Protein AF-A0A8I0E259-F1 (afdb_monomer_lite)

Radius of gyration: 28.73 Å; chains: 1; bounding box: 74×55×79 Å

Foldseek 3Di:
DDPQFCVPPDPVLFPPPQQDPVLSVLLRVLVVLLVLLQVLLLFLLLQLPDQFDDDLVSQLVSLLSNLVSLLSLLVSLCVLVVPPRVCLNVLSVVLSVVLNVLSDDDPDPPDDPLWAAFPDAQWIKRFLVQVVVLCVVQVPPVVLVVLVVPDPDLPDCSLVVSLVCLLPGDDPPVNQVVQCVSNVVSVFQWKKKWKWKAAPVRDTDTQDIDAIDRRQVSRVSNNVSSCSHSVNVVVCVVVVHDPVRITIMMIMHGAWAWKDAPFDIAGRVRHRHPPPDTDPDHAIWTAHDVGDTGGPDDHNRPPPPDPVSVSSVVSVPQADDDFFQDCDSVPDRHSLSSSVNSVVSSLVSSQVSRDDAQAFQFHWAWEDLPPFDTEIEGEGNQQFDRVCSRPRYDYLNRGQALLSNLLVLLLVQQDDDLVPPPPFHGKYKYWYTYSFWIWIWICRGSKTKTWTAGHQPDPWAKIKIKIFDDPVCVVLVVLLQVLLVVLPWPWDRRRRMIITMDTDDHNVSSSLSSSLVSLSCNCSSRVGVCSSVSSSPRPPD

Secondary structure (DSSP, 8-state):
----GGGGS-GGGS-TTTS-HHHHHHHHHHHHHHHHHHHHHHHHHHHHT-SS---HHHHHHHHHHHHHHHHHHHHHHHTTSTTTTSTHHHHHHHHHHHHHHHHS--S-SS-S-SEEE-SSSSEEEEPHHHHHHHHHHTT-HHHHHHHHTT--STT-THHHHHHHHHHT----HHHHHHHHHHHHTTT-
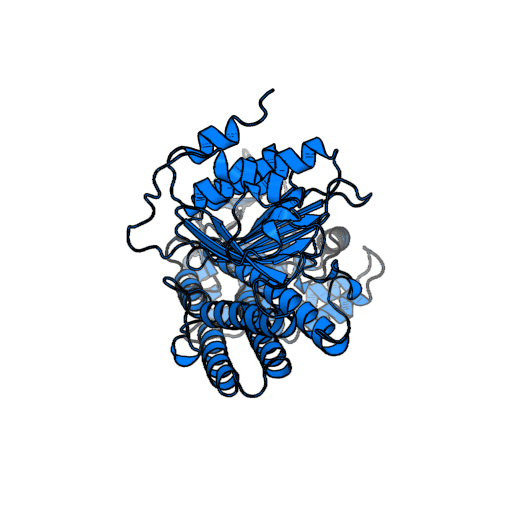S-EEEEEEEE-TTS-EEEE--PPPBSSHHHHHHHHHHGGGSHHHHHHHHHTT--STTSEEEEEEEESEEEEEETTEEEETTS-PPPTT----SSSEEEEETTS-EEEE-SS----TT-HHHHHHHHHHHHH---SSPPSSGGG--SHHHHHHHHHHHHHHHHHHHH--TT-SSSEEEEEE-TTS-EEEEEEPTTSB-GGGTT-SEE-GGGB--HHHHHHHHHHHHS-----S-TT----EEEEEEETTEEEEEEESTT-EEEEEEE-TTSTT--EEEEEE--GGGHHHHHHHHHHHHHTT-EEEEETTEEEEEE-S--HHHHHHHHHHHHHHHHHHHHT-TTHHHHHHHTT--

pLDDT: mean 77.81, std 12.74, range [36.66, 94.56]

Sequence (541 aa):
MEFRGLARLPLSAFPAGTLGARRFRRVRLFFAAVHAWLRLLGRLSAAAVAESPVDWTAVEQDVERLATATMRSVRLLQALEPTRWLDVEEWAVKLTFYARLMAGHPEPEISPSFFSPLAQGRGMVVENHLWRYAMDVADLQRRVDGVLRRLFAVDDPGWQRAARLVQDMPLPEVVEREGEIQAFDWQARDFAAVAVLEAPEGQRVLAPVVAPVREFWSGVRRAWAQRFTPDAVAWRRFLGRCDEEVGCRVVAVAEPTAVAWEGSVRGLDGGAPPEGAVAPGPGVWVLQEGGTWVPVASPSRVPAGAPWRQRLEDVLARIVGEGDPPARPEHCRNLEDMTVLVLGACWEAVFARLGLPGTGVAGVKSLALNPLGEVRLYCTPGAVFPSAAGKILVGAEDVRSLPLWAMLTGWLAVAGPATGPANSRGVVGHGIVDADAMHVCLYPGRHILFVEGDALTSSKRQVVVRWKAPRALQEELAAAAVILGERGFTVTRQGMVLDAWIGQGSEVAMQRALAVLGGILRGVLLGAEDWRRVVASWGRE

Structure (mmCIF, N/CA/C/O backbone):
data_AF-A0A8I0E259-F1
#
_entry.id   AF-A0A8I0E259-F1
#
loop_
_atom_site.group_PDB
_atom_site.id
_atom_site.type_symbol
_atom_site.label_atom_id
_atom_site.label_alt_id
_atom_site.label_comp_id
_atom_site.label_asym_id
_atom_site.label_entity_id
_atom_site.label_seq_id
_atom_site.pdbx_PDB_ins_code
_atom_site.Cartn_x
_atom_site.Cartn_y
_atom_site.Cartn_z
_atom_site.occupancy
_atom_site.B_iso_or_equiv
_atom_site.auth_seq_id
_atom_site.auth_comp_id
_atom_site.auth_asym_id
_atom_site.auth_atom_id
_atom_site.pdbx_PDB_model_num
ATOM 1 N N . MET A 1 1 ? 0.618 -11.682 2.805 1.00 47.38 1 MET A N 1
ATOM 2 C CA . MET A 1 1 ? 0.116 -11.712 4.199 1.00 47.38 1 MET A CA 1
ATOM 3 C C . MET A 1 1 ? -1.212 -10.965 4.286 1.00 47.38 1 MET A C 1
ATOM 5 O O . MET A 1 1 ? -1.298 -9.879 3.732 1.00 47.38 1 MET A O 1
ATOM 9 N N . GLU A 1 2 ? -2.257 -11.523 4.906 1.00 51.62 2 GLU A N 1
ATOM 10 C CA . GLU A 1 2 ? -3.577 -10.874 5.020 1.00 51.62 2 GLU A CA 1
ATOM 11 C C . GLU A 1 2 ? -3.726 -10.126 6.349 1.00 51.62 2 GLU A C 1
ATOM 13 O O . GLU A 1 2 ? -3.813 -10.754 7.399 1.00 51.62 2 GLU A O 1
ATOM 18 N N . PHE A 1 3 ? -3.807 -8.795 6.295 1.00 53.31 3 PHE A N 1
ATOM 19 C CA . PHE A 1 3 ? -4.336 -7.998 7.400 1.00 53.31 3 PHE A CA 1
ATOM 20 C C . PHE A 1 3 ? -5.841 -8.287 7.483 1.00 53.31 3 PHE A C 1
ATOM 22 O O . PHE A 1 3 ? -6.551 -8.082 6.492 1.00 53.31 3 PHE A O 1
ATOM 29 N N . ARG A 1 4 ? -6.316 -8.860 8.596 1.00 57.94 4 ARG A N 1
ATOM 30 C CA . ARG A 1 4 ? -7.671 -9.432 8.670 1.00 57.94 4 ARG A CA 1
ATOM 31 C C . ARG A 1 4 ? -8.720 -8.461 9.216 1.00 57.94 4 ARG A C 1
ATOM 33 O O . ARG A 1 4 ? -9.905 -8.757 9.070 1.00 57.94 4 ARG A O 1
ATOM 40 N N . GLY A 1 5 ? -8.359 -7.278 9.705 1.00 59.28 5 GLY A N 1
ATOM 41 C CA . GLY A 1 5 ? -9.348 -6.285 10.132 1.00 59.28 5 GLY A CA 1
ATOM 42 C C . GLY A 1 5 ? -10.221 -6.809 11.280 1.00 59.28 5 GLY A C 1
ATOM 43 O O . GLY A 1 5 ? -9.914 -7.780 11.975 1.00 59.28 5 GLY A O 1
ATOM 44 N N . LEU A 1 6 ? -11.449 -6.288 11.330 1.00 61.12 6 LEU A N 1
ATOM 45 C CA . LEU A 1 6 ? -12.574 -6.814 12.119 1.00 61.12 6 LEU A CA 1
ATOM 46 C C . LEU A 1 6 ? -12.958 -8.284 11.824 1.00 61.12 6 LEU A C 1
ATOM 48 O O . LEU A 1 6 ? -13.905 -8.793 12.419 1.00 61.12 6 LEU A O 1
ATOM 52 N N . ALA A 1 7 ? -12.297 -8.994 10.898 1.00 52.97 7 ALA A N 1
ATOM 53 C CA . ALA A 1 7 ? -12.656 -10.374 10.559 1.00 52.97 7 ALA A CA 1
ATOM 54 C C . ALA A 1 7 ? -12.396 -11.388 11.679 1.00 52.97 7 ALA A C 1
ATOM 56 O O . ALA A 1 7 ? -12.881 -12.516 11.567 1.00 52.97 7 ALA A O 1
ATOM 57 N N . ARG A 1 8 ? -11.636 -11.010 12.712 1.00 60.41 8 ARG A N 1
ATOM 58 C CA . ARG A 1 8 ? -11.350 -11.862 13.875 1.00 60.41 8 ARG A CA 1
ATOM 59 C C . ARG A 1 8 ? -12.292 -11.649 15.048 1.00 60.41 8 ARG A C 1
ATOM 61 O O . ARG A 1 8 ? -12.426 -12.557 15.861 1.00 60.41 8 ARG A O 1
ATOM 68 N N . LEU A 1 9 ? -12.986 -10.514 15.101 1.00 61.69 9 LEU A N 1
ATOM 69 C CA . LEU A 1 9 ? -13.992 -10.284 16.127 1.00 61.69 9 LEU A CA 1
ATOM 70 C C . LEU A 1 9 ? -15.260 -11.069 15.767 1.00 61.69 9 LEU A C 1
ATOM 72 O O . LEU A 1 9 ? -15.789 -10.916 14.659 1.00 61.69 9 LEU A O 1
ATOM 76 N N . PRO A 1 10 ? -15.757 -11.943 16.656 1.00 64.81 10 PRO A N 1
ATOM 77 C CA . PRO A 1 10 ? -17.007 -12.636 16.409 1.00 64.81 10 PRO A CA 1
ATOM 78 C C . PRO A 1 10 ? -18.172 -11.641 16.464 1.00 64.81 10 PRO A C 1
ATOM 80 O O . PRO A 1 10 ? -18.116 -10.631 17.160 1.00 64.81 10 PRO A O 1
ATOM 83 N N . LEU A 1 11 ? -19.275 -11.945 15.771 1.00 66.50 11 LEU A N 1
ATOM 84 C CA . LEU A 1 11 ? -20.502 -11.136 15.856 1.00 66.50 11 LEU A CA 1
ATOM 85 C C . LEU A 1 11 ? -21.003 -11.007 17.309 1.00 66.50 11 LEU A C 1
ATOM 87 O O . LEU A 1 11 ? -21.632 -10.015 17.656 1.00 66.50 11 LEU A O 1
ATOM 91 N N . SER A 1 12 ? -20.688 -11.994 18.153 1.00 63.00 12 SER A N 1
ATOM 92 C CA . SER A 1 12 ? -20.993 -12.008 19.586 1.00 63.00 12 SER A CA 1
ATOM 93 C C . SER A 1 12 ? -20.231 -10.965 20.404 1.00 63.00 12 SER A C 1
ATOM 95 O O . SER A 1 12 ? -20.614 -10.720 21.541 1.00 63.00 12 SER A O 1
ATOM 97 N N . ALA A 1 13 ? -19.184 -10.341 19.854 1.00 64.94 13 ALA A N 1
ATOM 98 C CA . ALA A 1 13 ? -18.506 -9.215 20.498 1.00 64.94 13 ALA A CA 1
ATOM 99 C C . ALA A 1 13 ? -19.378 -7.942 20.524 1.00 64.94 13 ALA A C 1
ATOM 101 O O . ALA A 1 13 ? -19.028 -6.971 21.189 1.00 64.94 13 ALA A O 1
ATOM 102 N N . PHE A 1 14 ? -20.508 -7.938 19.806 1.00 71.12 14 PHE A N 1
ATOM 103 C CA . PHE A 1 14 ? -21.447 -6.822 19.749 1.00 71.12 14 PHE A CA 1
ATOM 104 C C . PHE A 1 14 ? -22.752 -7.153 20.485 1.00 71.12 14 PHE A C 1
ATOM 106 O O . PHE A 1 14 ? -23.197 -8.304 20.451 1.00 71.12 14 PHE A O 1
ATOM 113 N N . PRO A 1 15 ? -23.427 -6.161 21.098 1.00 69.31 15 PRO A N 1
ATOM 114 C CA . PRO A 1 15 ? -24.689 -6.401 21.783 1.00 69.31 15 PRO A CA 1
ATOM 115 C C . PRO A 1 15 ? -25.757 -6.894 20.801 1.00 69.31 15 PRO A C 1
ATOM 117 O O . PRO A 1 15 ? -25.830 -6.431 19.655 1.00 69.31 15 PRO A O 1
ATOM 120 N N . ALA A 1 16 ? -26.611 -7.818 21.243 1.00 67.88 16 ALA A N 1
ATOM 121 C CA . ALA A 1 16 ? -27.656 -8.386 20.398 1.00 67.88 16 ALA A CA 1
ATOM 122 C C . ALA A 1 16 ? -28.549 -7.286 19.787 1.00 67.88 16 ALA A C 1
ATOM 124 O O . ALA A 1 16 ? -28.953 -6.345 20.463 1.00 67.88 16 ALA A O 1
ATOM 125 N N . GLY A 1 17 ? -28.838 -7.389 18.486 1.00 67.94 17 GLY A N 1
ATOM 126 C CA . GLY A 1 17 ? -29.697 -6.436 17.767 1.00 67.94 17 GLY A CA 1
ATOM 127 C C . GLY A 1 17 ? -29.023 -5.139 17.290 1.00 67.94 17 GLY A C 1
ATOM 128 O O . GLY A 1 17 ? -29.606 -4.448 16.459 1.00 67.94 17 GLY A O 1
ATOM 129 N N . THR A 1 18 ? -27.792 -4.830 17.716 1.00 71.62 18 THR A N 1
ATOM 130 C CA . THR A 1 18 ? -27.085 -3.594 17.307 1.00 71.62 18 THR A CA 1
ATOM 131 C C . THR A 1 18 ? -26.593 -3.658 15.858 1.00 71.62 18 THR A C 1
ATOM 133 O O . THR A 1 18 ? -27.018 -2.899 14.978 1.00 71.62 18 THR A O 1
ATOM 136 N N . LEU A 1 19 ? -25.716 -4.621 15.573 1.00 75.25 19 LEU A N 1
ATOM 137 C CA . LEU A 1 19 ? -25.020 -4.750 14.303 1.00 75.25 19 LEU A CA 1
ATOM 138 C C . LEU A 1 19 ? -25.338 -6.117 13.692 1.00 75.25 19 LEU A C 1
ATOM 140 O O . LEU A 1 19 ? -24.621 -7.089 13.869 1.00 75.25 19 LEU A O 1
ATOM 144 N N . GLY A 1 20 ? -26.463 -6.210 12.976 1.00 78.88 20 GLY A N 1
ATOM 145 C CA . GLY A 1 20 ? -26.895 -7.469 12.359 1.00 78.88 20 GLY A CA 1
ATOM 146 C C . GLY A 1 20 ? -25.873 -8.047 11.366 1.00 78.88 20 GLY A C 1
ATOM 147 O O . GLY A 1 20 ? -25.115 -7.307 10.732 1.00 78.88 20 GLY A O 1
ATOM 148 N N . ALA A 1 21 ? -25.901 -9.369 11.159 1.00 81.31 21 ALA A N 1
ATOM 149 C CA . ALA A 1 21 ? -24.906 -10.114 10.372 1.00 81.31 21 ALA A CA 1
ATOM 150 C C . ALA A 1 21 ? -24.622 -9.525 8.974 1.00 81.31 21 ALA A C 1
ATOM 152 O O . ALA A 1 21 ? -23.471 -9.463 8.539 1.00 81.31 21 ALA A O 1
ATOM 153 N N . ARG A 1 22 ? -25.657 -9.034 8.273 1.00 83.75 22 ARG A N 1
ATOM 154 C CA . ARG A 1 22 ? -25.500 -8.378 6.960 1.00 83.75 22 ARG A CA 1
ATOM 155 C C . ARG A 1 22 ? -24.661 -7.099 7.043 1.00 83.75 22 ARG A C 1
ATOM 157 O O . ARG A 1 22 ? -23.791 -6.899 6.200 1.00 83.75 22 ARG A O 1
ATOM 164 N N . ARG A 1 23 ? -24.904 -6.244 8.043 1.00 82.88 23 ARG A N 1
ATOM 165 C CA . ARG A 1 23 ? -24.129 -5.008 8.255 1.00 82.88 23 ARG A CA 1
ATOM 166 C C . ARG A 1 23 ? -22.715 -5.339 8.704 1.00 82.88 23 ARG A C 1
ATOM 168 O O . ARG A 1 23 ? -21.776 -4.793 8.144 1.00 82.88 23 ARG A O 1
ATOM 175 N N . PHE A 1 24 ? -22.557 -6.302 9.609 1.00 82.12 24 PHE A N 1
ATOM 176 C CA . PHE A 1 24 ? -21.239 -6.737 10.068 1.00 82.12 24 PHE A CA 1
ATOM 177 C C . PHE A 1 24 ? -20.371 -7.229 8.908 1.00 82.12 24 PHE A C 1
ATOM 179 O O . PHE A 1 24 ? -19.217 -6.829 8.761 1.00 82.12 24 PHE A O 1
ATOM 186 N N . ARG A 1 25 ? -20.960 -8.011 7.994 1.00 84.06 25 ARG A N 1
ATOM 187 C CA . ARG A 1 25 ? -20.291 -8.420 6.756 1.00 84.06 25 ARG A CA 1
ATOM 188 C C . ARG A 1 25 ? -19.867 -7.222 5.899 1.00 84.06 25 ARG A C 1
ATOM 190 O O . ARG A 1 25 ? -18.769 -7.254 5.355 1.00 84.06 25 ARG A O 1
ATOM 197 N N . ARG A 1 26 ? -20.691 -6.176 5.773 1.00 86.50 26 ARG A N 1
ATOM 198 C CA . ARG A 1 26 ? -20.331 -4.960 5.016 1.00 86.50 26 ARG A CA 1
ATOM 199 C C . ARG A 1 26 ? -19.145 -4.238 5.637 1.00 86.50 26 ARG A C 1
ATOM 201 O O . ARG A 1 26 ? -18.213 -3.917 4.911 1.00 86.50 26 ARG A O 1
ATOM 208 N N . VAL A 1 27 ? -19.146 -4.067 6.957 1.00 84.19 27 VAL A N 1
ATOM 209 C CA . VAL A 1 27 ? -18.017 -3.464 7.674 1.00 84.19 27 VAL A CA 1
ATOM 210 C C . VAL A 1 27 ? -16.743 -4.292 7.436 1.00 84.19 27 VAL A C 1
ATOM 212 O O . VAL A 1 27 ? -15.707 -3.745 7.083 1.00 84.19 27 VAL A O 1
ATOM 215 N N . ARG A 1 28 ? -16.810 -5.629 7.486 1.00 82.31 28 ARG A N 1
ATOM 216 C CA . ARG A 1 28 ? -15.653 -6.482 7.145 1.00 82.31 28 ARG A CA 1
ATOM 217 C C . ARG A 1 28 ? -15.152 -6.281 5.712 1.00 82.31 28 ARG A C 1
ATOM 219 O O . ARG A 1 28 ? -13.947 -6.201 5.487 1.00 82.31 28 ARG A O 1
ATOM 226 N N . LEU A 1 29 ? -16.063 -6.207 4.741 1.00 85.75 29 LEU A N 1
ATOM 227 C CA . LEU A 1 29 ? -15.708 -5.951 3.342 1.00 85.75 29 LEU A CA 1
ATOM 228 C C . LEU A 1 29 ? -15.103 -4.555 3.147 1.00 85.75 29 LEU A C 1
ATOM 230 O O . LEU A 1 29 ? -14.279 -4.382 2.252 1.00 85.75 29 LEU A O 1
ATOM 234 N N . PHE A 1 30 ? -15.494 -3.591 3.981 1.00 88.25 30 PHE A N 1
ATOM 235 C CA . PHE A 1 30 ? -14.992 -2.224 3.948 1.00 88.25 30 PHE A CA 1
ATOM 236 C C . PHE A 1 30 ? -13.512 -2.173 4.329 1.00 88.25 30 PHE A C 1
ATOM 238 O O . PHE A 1 30 ? -12.692 -1.720 3.535 1.00 88.25 30 PHE A O 1
ATOM 245 N N . PHE A 1 31 ? -13.138 -2.743 5.479 1.00 83.88 31 PHE A N 1
ATOM 246 C CA . PHE A 1 31 ? -11.728 -2.803 5.881 1.00 83.88 31 PHE A CA 1
ATOM 247 C C . PHE A 1 31 ? -10.883 -3.594 4.882 1.00 83.88 31 PHE A C 1
ATOM 249 O O . PHE A 1 31 ? -9.789 -3.164 4.531 1.00 83.88 31 PHE A O 1
ATOM 256 N N . ALA A 1 32 ? -11.406 -4.697 4.334 1.00 83.06 32 ALA A N 1
ATOM 257 C CA . ALA A 1 32 ? -10.714 -5.430 3.275 1.00 83.06 32 ALA A CA 1
ATOM 258 C C . ALA A 1 32 ? -10.421 -4.550 2.041 1.00 83.06 32 ALA A C 1
ATOM 260 O O . ALA A 1 32 ? -9.335 -4.647 1.467 1.00 83.06 32 ALA A O 1
ATOM 261 N N . ALA A 1 33 ? -11.352 -3.669 1.655 1.00 86.75 33 ALA A N 1
ATOM 262 C CA . ALA A 1 33 ? -11.152 -2.720 0.561 1.00 86.75 33 ALA A CA 1
ATOM 263 C C . ALA A 1 33 ? -10.082 -1.666 0.898 1.00 86.75 33 ALA A C 1
ATOM 265 O O . ALA A 1 33 ? -9.191 -1.437 0.082 1.00 86.75 33 ALA A O 1
ATOM 266 N N . VAL A 1 34 ? -10.098 -1.096 2.108 1.00 87.56 34 VAL A N 1
ATOM 267 C CA . VAL A 1 34 ? -9.068 -0.142 2.570 1.00 87.56 34 VAL A CA 1
ATOM 268 C C . VAL A 1 34 ? -7.680 -0.792 2.623 1.00 87.56 34 VAL A C 1
ATOM 270 O O . VAL A 1 34 ? -6.687 -0.204 2.197 1.00 87.56 34 VAL A O 1
ATOM 273 N N . HIS A 1 35 ? -7.580 -2.041 3.075 1.00 84.25 35 HIS A N 1
ATOM 274 C CA . HIS A 1 35 ? -6.310 -2.767 3.089 1.00 84.25 35 HIS A CA 1
ATOM 275 C C . HIS A 1 35 ? -5.772 -3.063 1.691 1.00 84.25 35 HIS A C 1
ATOM 277 O O . HIS A 1 35 ? -4.556 -3.008 1.495 1.00 84.25 35 HIS A O 1
ATOM 283 N N . ALA A 1 36 ? -6.648 -3.384 0.736 1.00 86.00 36 ALA A N 1
ATOM 284 C CA . ALA A 1 36 ? -6.261 -3.530 -0.662 1.00 86.00 36 ALA A CA 1
ATOM 285 C C . ALA A 1 36 ? -5.772 -2.192 -1.234 1.00 86.00 36 ALA A C 1
ATOM 287 O O . ALA A 1 36 ? -4.711 -2.156 -1.853 1.00 86.00 36 ALA A O 1
ATOM 288 N N . TRP A 1 37 ? -6.489 -1.102 -0.944 1.00 91.44 37 TRP A N 1
ATOM 289 C CA . TRP A 1 37 ? -6.120 0.256 -1.341 1.00 91.44 37 TRP A CA 1
ATOM 290 C C . TRP A 1 37 ? -4.708 0.624 -0.860 1.00 91.44 37 TRP A C 1
ATOM 292 O O . TRP A 1 37 ? -3.865 1.011 -1.664 1.00 91.44 37 TRP A O 1
ATOM 302 N N . LEU A 1 38 ? -4.393 0.378 0.417 1.00 90.19 38 LEU A N 1
ATOM 303 C CA . LEU A 1 38 ? -3.059 0.647 0.967 1.00 90.19 38 LEU A CA 1
ATOM 304 C C . LEU A 1 38 ? -1.946 -0.128 0.252 1.00 90.19 38 LEU A C 1
ATOM 306 O O . LEU A 1 38 ? -0.898 0.437 -0.038 1.00 90.19 38 LEU A O 1
ATOM 310 N N . ARG A 1 39 ? -2.155 -1.409 -0.075 1.00 88.25 39 ARG A N 1
ATOM 311 C CA . ARG A 1 39 ? -1.134 -2.183 -0.802 1.00 88.25 39 ARG A CA 1
ATOM 312 C C . ARG A 1 39 ? -0.868 -1.614 -2.188 1.00 88.25 39 ARG A C 1
ATOM 314 O O . ARG A 1 39 ? 0.288 -1.494 -2.572 1.00 88.25 39 ARG A O 1
ATOM 321 N N . LEU A 1 40 ? -1.926 -1.258 -2.915 1.00 91.62 40 LEU A N 1
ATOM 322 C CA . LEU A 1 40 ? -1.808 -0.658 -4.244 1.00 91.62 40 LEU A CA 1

*TASK DIRECTIONS*. In the records above, the line with "ATOM 41 C CA" marks the start and the line with "ATOM 97 N N" marks the end; copy that stretch exactly, both lines included, and nothing else.

*SOLUTION*.
ATOM 41 C CA . GLY A 1 5 ? -9.348 -6.285 10.132 1.00 59.28 5 GLY A CA 1
ATOM 42 C C . GLY A 1 5 ? -10.221 -6.809 11.280 1.00 59.28 5 GLY A C 1
ATOM 43 O O . GLY A 1 5 ? -9.914 -7.780 11.975 1.00 59.28 5 GLY A O 1
ATOM 44 N N . LEU A 1 6 ? -11.449 -6.288 11.330 1.00 61.12 6 LEU A N 1
ATOM 45 C CA . LEU A 1 6 ? -12.574 -6.814 12.119 1.00 61.12 6 LEU A CA 1
ATOM 46 C C . LEU A 1 6 ? -12.958 -8.284 11.824 1.00 61.12 6 LEU A C 1
ATOM 48 O O . LEU A 1 6 ? -13.905 -8.793 12.419 1.00 61.12 6 LEU A O 1
ATOM 52 N N . ALA A 1 7 ? -12.297 -8.994 10.898 1.00 52.97 7 ALA A N 1
ATOM 53 C CA . ALA A 1 7 ? -12.656 -10.374 10.559 1.00 52.97 7 ALA A CA 1
ATOM 54 C C . ALA A 1 7 ? -12.396 -11.388 11.679 1.00 52.97 7 ALA A C 1
ATOM 56 O O . ALA A 1 7 ? -12.881 -12.516 11.567 1.00 52.97 7 ALA A O 1
ATOM 57 N N . ARG A 1 8 ? -11.636 -11.010 12.712 1.00 60.41 8 ARG A N 1
ATOM 58 C CA . ARG A 1 8 ? -11.350 -11.862 13.875 1.00 60.41 8 ARG A CA 1
ATOM 59 C C . ARG A 1 8 ? -12.292 -11.649 15.048 1.00 60.41 8 ARG A C 1
ATOM 61 O O . ARG A 1 8 ? -12.426 -12.557 15.861 1.00 60.41 8 ARG A O 1
ATOM 68 N N . LEU A 1 9 ? -12.986 -10.514 15.101 1.00 61.69 9 LEU A N 1
ATOM 69 C CA . LEU A 1 9 ? -13.992 -10.284 16.127 1.00 61.69 9 LEU A CA 1
ATOM 70 C C . LEU A 1 9 ? -15.260 -11.069 15.767 1.00 61.69 9 LEU A C 1
ATOM 72 O O . LEU A 1 9 ? -15.789 -10.916 14.659 1.00 61.69 9 LEU A O 1
ATOM 76 N N . PRO A 1 10 ? -15.757 -11.943 16.656 1.00 64.81 10 PRO A N 1
ATOM 77 C CA . PRO A 1 10 ? -17.007 -12.636 16.409 1.00 64.81 10 PRO A CA 1
ATOM 78 C C . PRO A 1 10 ? -18.172 -11.641 16.464 1.00 64.81 10 PRO A C 1
ATOM 80 O O . PRO A 1 10 ? -18.116 -10.631 17.160 1.00 64.81 10 PRO A O 1
ATOM 83 N N . LEU A 1 11 ? -19.275 -11.945 15.771 1.00 66.50 11 LEU A N 1
ATOM 84 C CA . LEU A 1 11 ? -20.502 -11.136 15.856 1.00 66.50 11 LEU A CA 1
ATOM 85 C C . LEU A 1 11 ? -21.003 -11.007 17.309 1.00 66.50 11 LEU A C 1
ATOM 87 O O . LEU A 1 11 ? -21.632 -10.015 17.656 1.00 66.50 11 LEU A O 1
ATOM 91 N N . SER A 1 12 ? -20.688 -11.994 18.153 1.00 63.00 12 SER A N 1
ATOM 92 C CA . SER A 1 12 ? -20.993 -12.008 19.586 1.00 63.00 12 SER A CA 1
ATOM 93 C C . SER A 1 12 ? -20.231 -10.965 20.404 1.00 63.00 12 SER A C 1
ATOM 95 O O . SER A 1 12 ? -20.614 -10.720 21.541 1.00 63.00 12 SER A O 1
ATOM 97 N N . ALA A 1 13 ? -19.184 -10.341 19.854 1.00 64.94 13 ALA A N 1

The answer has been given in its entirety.